One of these happened to be Nigel Quashie, who Redknapp cheekily nabbed from some club called Portsmouth and who popped up with a second-half header here that took Southampton to within two points of safety. But it was the performance of Paul Smith, a goalkeeper who Redknapp knew nothing about when he arrived, that most caught the eye as he denied Spurs in at least five one-on-ones. "When Antti Niemi got injured I had a boy who had never played in the first team and to tell you the truth I feared the worst," Redknapp admitted. "Strewth, he made some saves today."

Indeed he did, as Jermain Defoe for one will testify. So, too, will the Southampton faithful who found the need to hail a few St Mary's as Spurs did everything but equalise in a frantic finish. It was as far removed as you could get from a first half when the home side fairly towered over their slow-stirring visitors. True, there was the first minute when Mido was only scuppered by Smith's flailing leg, but apart from that piece of opportunism, and Defoe's blast over the bar, there was little for the Spurs cockerel to crow about.

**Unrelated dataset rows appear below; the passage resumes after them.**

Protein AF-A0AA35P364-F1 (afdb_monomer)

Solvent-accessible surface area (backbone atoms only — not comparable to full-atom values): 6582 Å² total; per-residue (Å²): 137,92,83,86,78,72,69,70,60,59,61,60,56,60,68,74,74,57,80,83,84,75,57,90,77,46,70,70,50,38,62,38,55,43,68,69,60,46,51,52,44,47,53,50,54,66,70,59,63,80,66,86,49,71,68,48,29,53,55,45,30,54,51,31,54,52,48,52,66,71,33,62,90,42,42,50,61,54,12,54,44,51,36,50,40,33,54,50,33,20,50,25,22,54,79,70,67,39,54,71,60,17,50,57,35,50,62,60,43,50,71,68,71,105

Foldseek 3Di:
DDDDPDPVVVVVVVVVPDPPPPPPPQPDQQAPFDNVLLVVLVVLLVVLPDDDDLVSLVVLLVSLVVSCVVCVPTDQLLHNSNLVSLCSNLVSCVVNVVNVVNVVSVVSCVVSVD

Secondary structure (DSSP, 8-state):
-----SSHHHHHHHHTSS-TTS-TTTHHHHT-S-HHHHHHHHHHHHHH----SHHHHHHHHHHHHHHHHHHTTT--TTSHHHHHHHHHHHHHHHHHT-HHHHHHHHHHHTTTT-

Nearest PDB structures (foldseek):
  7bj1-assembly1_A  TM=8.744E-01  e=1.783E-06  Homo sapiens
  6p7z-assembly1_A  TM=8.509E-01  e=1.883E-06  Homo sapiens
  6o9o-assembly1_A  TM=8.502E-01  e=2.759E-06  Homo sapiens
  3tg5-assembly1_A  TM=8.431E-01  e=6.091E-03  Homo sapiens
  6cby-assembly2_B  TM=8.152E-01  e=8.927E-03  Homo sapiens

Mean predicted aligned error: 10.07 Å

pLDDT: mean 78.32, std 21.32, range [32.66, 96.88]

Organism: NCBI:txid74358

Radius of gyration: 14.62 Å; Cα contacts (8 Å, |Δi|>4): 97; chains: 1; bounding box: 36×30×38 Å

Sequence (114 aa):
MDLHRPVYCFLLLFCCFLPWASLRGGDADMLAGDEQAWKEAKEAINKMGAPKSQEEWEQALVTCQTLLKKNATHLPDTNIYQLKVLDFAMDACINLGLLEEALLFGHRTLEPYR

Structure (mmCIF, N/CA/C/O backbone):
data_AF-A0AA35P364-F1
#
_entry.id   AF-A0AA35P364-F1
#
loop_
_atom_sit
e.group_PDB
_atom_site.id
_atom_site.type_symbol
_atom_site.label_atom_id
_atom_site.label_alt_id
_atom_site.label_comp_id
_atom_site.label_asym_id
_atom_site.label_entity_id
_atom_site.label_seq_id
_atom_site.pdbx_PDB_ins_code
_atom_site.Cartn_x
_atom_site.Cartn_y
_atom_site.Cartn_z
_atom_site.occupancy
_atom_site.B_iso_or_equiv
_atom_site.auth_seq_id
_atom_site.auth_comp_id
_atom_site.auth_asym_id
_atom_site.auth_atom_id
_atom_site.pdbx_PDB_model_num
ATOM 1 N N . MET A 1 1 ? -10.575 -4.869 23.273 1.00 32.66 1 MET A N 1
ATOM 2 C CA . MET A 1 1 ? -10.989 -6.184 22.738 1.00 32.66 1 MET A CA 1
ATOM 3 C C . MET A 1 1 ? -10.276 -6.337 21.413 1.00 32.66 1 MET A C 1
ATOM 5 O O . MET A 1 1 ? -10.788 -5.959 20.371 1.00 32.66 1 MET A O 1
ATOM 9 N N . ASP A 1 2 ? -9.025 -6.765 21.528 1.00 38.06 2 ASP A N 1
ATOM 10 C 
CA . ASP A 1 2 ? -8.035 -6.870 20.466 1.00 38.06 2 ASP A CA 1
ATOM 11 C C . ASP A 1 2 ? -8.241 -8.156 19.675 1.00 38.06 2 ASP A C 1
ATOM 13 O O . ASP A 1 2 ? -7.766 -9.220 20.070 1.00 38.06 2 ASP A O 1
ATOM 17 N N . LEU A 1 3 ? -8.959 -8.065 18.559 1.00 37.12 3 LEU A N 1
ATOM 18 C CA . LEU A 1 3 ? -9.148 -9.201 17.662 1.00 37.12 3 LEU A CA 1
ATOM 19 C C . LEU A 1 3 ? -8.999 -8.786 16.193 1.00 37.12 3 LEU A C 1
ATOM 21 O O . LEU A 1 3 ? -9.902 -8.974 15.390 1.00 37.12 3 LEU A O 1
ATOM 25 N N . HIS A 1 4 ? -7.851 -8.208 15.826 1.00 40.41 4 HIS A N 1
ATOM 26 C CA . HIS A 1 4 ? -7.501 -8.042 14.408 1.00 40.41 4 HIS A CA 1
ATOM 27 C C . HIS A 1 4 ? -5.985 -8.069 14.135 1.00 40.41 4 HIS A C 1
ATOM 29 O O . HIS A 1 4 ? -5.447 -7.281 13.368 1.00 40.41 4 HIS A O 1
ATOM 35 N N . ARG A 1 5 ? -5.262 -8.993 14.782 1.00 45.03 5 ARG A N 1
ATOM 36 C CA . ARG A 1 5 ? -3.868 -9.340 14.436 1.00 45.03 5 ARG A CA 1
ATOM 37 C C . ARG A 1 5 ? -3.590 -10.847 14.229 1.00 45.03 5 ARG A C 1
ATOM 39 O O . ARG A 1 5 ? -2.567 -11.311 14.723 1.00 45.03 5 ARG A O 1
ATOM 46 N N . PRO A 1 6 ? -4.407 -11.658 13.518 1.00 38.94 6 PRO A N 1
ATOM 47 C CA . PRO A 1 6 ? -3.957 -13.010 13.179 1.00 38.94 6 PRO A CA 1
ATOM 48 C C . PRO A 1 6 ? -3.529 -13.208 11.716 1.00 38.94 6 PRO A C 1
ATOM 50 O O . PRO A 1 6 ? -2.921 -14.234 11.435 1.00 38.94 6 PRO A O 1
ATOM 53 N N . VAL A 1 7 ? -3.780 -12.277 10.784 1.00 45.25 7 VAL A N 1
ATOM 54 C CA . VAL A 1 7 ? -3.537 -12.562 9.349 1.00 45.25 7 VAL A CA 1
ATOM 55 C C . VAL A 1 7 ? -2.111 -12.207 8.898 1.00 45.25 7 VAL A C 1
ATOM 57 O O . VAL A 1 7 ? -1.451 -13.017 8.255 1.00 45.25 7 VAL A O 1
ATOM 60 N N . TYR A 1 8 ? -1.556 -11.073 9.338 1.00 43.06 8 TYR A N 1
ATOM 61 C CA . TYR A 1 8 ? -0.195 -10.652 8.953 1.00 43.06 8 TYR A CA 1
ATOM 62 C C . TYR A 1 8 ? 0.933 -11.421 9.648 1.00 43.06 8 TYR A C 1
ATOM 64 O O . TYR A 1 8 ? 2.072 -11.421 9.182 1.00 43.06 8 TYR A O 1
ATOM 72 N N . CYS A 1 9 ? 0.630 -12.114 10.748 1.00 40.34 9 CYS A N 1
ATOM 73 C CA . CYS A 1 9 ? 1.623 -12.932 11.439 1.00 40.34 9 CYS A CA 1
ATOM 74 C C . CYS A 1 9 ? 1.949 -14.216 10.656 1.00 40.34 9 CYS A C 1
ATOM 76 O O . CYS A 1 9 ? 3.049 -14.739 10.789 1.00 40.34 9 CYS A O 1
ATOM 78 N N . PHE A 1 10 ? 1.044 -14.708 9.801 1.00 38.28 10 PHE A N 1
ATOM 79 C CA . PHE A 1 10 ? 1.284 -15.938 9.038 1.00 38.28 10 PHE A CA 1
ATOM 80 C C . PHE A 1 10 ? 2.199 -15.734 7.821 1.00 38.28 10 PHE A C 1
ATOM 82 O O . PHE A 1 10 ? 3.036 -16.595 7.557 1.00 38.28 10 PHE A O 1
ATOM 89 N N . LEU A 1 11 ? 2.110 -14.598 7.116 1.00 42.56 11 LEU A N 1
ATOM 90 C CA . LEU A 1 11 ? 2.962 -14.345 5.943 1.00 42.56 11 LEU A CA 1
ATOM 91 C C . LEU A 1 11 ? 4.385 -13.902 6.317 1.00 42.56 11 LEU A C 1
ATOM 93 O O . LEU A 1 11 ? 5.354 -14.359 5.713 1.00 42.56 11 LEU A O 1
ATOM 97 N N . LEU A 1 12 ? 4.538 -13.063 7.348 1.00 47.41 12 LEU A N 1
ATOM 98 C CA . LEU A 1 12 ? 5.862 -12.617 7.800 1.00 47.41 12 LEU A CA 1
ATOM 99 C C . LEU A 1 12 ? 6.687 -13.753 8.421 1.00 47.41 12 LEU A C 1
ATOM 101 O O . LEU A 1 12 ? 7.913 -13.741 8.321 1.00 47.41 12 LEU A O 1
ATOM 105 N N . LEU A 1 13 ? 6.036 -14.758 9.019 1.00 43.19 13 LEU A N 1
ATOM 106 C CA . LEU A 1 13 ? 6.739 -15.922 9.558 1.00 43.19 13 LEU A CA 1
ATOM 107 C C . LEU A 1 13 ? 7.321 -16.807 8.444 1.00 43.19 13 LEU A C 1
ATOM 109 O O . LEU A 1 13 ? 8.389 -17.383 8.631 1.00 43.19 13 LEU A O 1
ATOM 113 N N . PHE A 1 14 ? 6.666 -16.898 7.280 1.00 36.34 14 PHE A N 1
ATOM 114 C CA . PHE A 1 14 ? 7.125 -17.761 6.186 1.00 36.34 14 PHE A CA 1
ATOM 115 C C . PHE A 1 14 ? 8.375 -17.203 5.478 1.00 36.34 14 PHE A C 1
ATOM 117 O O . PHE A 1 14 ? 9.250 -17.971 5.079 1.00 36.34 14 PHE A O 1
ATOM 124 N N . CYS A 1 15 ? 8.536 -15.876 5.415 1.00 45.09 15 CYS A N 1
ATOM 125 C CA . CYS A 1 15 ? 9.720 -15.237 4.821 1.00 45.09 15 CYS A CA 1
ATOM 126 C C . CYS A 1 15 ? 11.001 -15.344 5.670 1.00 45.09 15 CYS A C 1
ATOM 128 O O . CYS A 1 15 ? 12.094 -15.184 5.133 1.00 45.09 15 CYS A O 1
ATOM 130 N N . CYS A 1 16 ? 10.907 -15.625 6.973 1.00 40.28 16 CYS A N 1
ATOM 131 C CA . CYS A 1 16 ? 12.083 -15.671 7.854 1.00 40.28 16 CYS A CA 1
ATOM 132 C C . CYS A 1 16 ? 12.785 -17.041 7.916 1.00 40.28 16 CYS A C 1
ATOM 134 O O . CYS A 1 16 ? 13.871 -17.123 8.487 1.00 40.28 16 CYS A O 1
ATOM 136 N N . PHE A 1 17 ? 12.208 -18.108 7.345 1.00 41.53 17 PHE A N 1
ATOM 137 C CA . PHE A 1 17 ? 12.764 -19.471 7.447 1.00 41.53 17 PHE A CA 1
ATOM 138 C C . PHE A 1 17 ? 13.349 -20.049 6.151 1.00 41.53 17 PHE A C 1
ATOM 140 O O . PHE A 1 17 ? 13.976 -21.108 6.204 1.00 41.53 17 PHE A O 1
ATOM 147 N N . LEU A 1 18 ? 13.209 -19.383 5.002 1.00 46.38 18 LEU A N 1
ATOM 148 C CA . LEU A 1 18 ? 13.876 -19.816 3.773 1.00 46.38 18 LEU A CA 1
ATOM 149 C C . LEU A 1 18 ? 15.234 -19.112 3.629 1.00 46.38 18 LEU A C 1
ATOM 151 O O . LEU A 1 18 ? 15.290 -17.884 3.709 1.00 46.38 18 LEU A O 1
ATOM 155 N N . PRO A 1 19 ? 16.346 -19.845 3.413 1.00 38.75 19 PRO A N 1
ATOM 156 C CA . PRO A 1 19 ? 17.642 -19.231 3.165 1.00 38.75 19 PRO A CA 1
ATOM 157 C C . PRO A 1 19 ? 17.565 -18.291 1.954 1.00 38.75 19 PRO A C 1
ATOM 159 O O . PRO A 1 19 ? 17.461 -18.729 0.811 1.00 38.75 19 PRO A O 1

In contrast, the Southampton striking partnership of Peter Crouch and Henri Camara - long of leg, not short of pace - caused all manner of problems to a clearly rattled Spurs back four. Camara might have snatched the lead in the seventh minute when he stole through on the right before giving his shot too much air and in the 33rd minute only the quick thinking and even hastier reflexes of the England goalkeeper, Paul Robinson, were able to divert the Senegalese international's chips. Even he could get nowhere near Crouch's effort just before the break after Camara's cute pass across the box, but the ball tantalisingly bobbled past beyond the far post.

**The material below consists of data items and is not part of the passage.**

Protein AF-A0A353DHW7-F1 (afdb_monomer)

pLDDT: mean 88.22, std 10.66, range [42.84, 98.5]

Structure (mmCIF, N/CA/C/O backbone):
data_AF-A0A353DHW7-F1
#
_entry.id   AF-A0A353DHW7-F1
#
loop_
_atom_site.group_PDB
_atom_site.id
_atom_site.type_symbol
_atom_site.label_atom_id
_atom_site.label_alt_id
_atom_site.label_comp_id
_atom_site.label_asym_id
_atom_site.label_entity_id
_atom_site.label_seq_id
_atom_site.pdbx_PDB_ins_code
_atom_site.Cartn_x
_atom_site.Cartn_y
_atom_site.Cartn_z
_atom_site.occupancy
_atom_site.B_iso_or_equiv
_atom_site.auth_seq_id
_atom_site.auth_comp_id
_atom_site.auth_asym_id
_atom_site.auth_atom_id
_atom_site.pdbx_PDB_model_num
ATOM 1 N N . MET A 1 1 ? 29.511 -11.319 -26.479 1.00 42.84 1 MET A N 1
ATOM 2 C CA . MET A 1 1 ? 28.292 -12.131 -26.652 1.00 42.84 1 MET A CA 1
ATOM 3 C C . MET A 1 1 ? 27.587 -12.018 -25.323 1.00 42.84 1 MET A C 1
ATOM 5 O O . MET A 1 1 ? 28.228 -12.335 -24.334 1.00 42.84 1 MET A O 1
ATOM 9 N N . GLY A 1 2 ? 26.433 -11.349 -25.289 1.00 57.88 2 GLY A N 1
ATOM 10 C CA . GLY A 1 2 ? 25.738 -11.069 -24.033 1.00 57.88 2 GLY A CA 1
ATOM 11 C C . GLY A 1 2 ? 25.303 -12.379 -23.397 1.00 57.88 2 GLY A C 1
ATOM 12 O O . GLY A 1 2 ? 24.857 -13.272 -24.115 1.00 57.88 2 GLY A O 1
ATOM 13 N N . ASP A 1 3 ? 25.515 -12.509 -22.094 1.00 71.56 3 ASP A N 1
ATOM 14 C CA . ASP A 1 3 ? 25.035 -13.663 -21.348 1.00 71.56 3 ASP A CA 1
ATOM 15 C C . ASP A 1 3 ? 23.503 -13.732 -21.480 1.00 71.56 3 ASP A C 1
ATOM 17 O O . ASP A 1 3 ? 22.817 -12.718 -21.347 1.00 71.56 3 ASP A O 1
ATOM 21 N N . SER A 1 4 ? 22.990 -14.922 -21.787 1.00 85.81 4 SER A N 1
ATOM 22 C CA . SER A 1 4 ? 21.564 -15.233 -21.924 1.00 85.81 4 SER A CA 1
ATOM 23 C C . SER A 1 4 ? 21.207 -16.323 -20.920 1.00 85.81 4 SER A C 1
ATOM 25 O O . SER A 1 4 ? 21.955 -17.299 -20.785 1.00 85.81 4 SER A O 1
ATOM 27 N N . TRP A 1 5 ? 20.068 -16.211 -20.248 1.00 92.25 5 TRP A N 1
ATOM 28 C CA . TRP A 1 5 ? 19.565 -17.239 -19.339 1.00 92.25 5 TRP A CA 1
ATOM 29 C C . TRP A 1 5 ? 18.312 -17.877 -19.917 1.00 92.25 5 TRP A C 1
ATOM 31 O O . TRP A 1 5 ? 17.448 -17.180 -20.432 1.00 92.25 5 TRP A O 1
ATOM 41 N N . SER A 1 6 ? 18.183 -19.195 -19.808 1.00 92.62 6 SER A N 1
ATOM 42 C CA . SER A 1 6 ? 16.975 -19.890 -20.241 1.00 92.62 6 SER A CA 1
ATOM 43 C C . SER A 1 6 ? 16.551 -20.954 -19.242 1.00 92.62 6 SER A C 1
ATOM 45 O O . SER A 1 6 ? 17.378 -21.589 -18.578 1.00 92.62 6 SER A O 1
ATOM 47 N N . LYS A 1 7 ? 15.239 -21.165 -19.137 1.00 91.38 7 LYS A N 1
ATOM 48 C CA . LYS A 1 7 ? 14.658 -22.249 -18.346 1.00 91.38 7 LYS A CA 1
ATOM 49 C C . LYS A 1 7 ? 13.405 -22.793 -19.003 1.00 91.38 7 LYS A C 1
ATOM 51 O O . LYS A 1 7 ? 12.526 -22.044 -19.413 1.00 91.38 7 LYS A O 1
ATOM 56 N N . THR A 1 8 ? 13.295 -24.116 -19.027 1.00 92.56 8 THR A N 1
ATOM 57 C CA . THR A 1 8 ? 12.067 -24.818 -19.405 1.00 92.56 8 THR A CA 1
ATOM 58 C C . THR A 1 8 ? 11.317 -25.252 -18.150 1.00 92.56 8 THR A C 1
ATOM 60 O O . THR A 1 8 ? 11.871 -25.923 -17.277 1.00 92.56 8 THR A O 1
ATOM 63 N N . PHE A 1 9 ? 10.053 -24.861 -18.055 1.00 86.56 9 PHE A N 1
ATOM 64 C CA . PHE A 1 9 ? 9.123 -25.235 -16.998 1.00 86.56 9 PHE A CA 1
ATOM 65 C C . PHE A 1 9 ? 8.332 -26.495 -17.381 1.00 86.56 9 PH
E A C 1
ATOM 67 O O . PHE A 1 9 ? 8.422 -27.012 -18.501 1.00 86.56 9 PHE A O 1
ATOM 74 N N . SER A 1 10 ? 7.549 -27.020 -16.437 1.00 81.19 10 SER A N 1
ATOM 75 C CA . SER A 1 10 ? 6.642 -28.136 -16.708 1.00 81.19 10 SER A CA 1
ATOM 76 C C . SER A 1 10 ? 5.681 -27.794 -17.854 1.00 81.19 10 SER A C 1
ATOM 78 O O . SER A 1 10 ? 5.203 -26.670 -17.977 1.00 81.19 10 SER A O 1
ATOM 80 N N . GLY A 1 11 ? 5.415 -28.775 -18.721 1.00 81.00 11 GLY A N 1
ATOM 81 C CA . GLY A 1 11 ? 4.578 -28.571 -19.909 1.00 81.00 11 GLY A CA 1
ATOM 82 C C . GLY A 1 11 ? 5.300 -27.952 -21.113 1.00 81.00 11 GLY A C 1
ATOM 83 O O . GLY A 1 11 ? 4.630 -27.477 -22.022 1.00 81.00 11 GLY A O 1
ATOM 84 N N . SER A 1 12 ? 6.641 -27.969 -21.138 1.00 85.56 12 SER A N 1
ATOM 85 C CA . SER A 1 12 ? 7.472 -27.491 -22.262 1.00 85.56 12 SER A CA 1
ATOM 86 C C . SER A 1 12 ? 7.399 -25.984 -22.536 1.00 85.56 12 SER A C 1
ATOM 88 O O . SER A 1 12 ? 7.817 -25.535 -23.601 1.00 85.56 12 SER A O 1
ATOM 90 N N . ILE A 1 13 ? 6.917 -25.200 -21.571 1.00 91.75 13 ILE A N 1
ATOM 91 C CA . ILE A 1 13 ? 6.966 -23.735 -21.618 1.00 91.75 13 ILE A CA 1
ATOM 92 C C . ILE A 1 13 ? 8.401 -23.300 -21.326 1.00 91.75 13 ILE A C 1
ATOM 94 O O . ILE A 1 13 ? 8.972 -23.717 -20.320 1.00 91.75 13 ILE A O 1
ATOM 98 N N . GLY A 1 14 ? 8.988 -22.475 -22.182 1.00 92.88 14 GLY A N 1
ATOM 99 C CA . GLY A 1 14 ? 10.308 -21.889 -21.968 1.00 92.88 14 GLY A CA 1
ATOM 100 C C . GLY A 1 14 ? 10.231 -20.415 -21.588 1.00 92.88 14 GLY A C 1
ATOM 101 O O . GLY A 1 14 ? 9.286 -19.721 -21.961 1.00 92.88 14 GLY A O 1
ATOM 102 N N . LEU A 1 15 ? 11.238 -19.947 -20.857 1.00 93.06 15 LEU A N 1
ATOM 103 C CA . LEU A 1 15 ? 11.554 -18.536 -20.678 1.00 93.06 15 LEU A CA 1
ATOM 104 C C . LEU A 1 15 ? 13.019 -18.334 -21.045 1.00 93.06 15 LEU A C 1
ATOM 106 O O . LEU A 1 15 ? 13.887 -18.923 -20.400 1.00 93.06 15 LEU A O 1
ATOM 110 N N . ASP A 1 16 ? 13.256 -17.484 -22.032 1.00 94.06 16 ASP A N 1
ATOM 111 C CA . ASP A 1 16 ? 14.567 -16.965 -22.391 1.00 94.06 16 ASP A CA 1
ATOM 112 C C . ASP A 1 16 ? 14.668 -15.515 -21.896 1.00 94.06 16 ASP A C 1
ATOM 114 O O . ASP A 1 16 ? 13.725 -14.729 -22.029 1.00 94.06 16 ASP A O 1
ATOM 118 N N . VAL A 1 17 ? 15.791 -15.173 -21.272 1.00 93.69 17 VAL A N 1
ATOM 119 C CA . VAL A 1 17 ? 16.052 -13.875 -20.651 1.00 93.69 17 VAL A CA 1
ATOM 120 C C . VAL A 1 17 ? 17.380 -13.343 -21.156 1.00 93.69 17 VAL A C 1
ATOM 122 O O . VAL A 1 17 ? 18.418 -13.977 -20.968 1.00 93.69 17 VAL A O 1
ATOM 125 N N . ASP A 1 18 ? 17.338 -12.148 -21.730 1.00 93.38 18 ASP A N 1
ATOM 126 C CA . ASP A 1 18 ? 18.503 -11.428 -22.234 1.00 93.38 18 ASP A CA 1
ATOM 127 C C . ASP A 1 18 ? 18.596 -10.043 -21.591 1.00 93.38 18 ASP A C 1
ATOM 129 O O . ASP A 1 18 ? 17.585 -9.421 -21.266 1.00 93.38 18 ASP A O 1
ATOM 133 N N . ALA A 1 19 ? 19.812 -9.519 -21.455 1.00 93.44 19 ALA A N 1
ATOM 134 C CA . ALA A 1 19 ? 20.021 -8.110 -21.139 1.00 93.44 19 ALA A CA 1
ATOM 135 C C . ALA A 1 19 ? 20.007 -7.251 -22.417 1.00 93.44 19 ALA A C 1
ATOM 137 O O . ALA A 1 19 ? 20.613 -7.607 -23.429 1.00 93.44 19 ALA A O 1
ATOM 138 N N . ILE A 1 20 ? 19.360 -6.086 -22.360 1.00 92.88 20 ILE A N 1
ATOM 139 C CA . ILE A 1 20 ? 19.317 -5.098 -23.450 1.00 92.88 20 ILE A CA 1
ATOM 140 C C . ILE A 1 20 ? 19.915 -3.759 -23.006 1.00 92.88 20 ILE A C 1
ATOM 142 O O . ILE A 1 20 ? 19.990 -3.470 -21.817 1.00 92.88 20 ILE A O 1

No matter, Spurs were hanging on and within six minutes of the restart their grip was loosening sufficiently for Southampton to grab what was by now rightfully theirs. With his very first touches, Swedish substitute Mikael Nilsson ran and fired in a wicked cross for Quashie to convert with a bullet of a header from 18 yards. Game over? Not when you are in a dogfight, Defoe is on the pitch and there are more than 30 minutes remaining.

Fortunately for Saints, Smith was more than equal to everything Spurs had to throw at him - and there was plenty. The first act of heroism came moments after the goal when he dived left to withstand Defoe's best intentions, and the last with three minutes remaining when he performed a similar feat with a Freddie Kanouté piledriver.

At the other end, as if not to be out-done, Robinson pulled off the save of this or any other season in which Gordon Banks has not appeared, when he somehow turned away Crouch's header from four yards. With a 6ft 7in Lurch lookalike steaming in on you, it is hard enough to protect yourself never mind your goal. Alas, his moment of sheer genius was to be in vain for everything but the memory.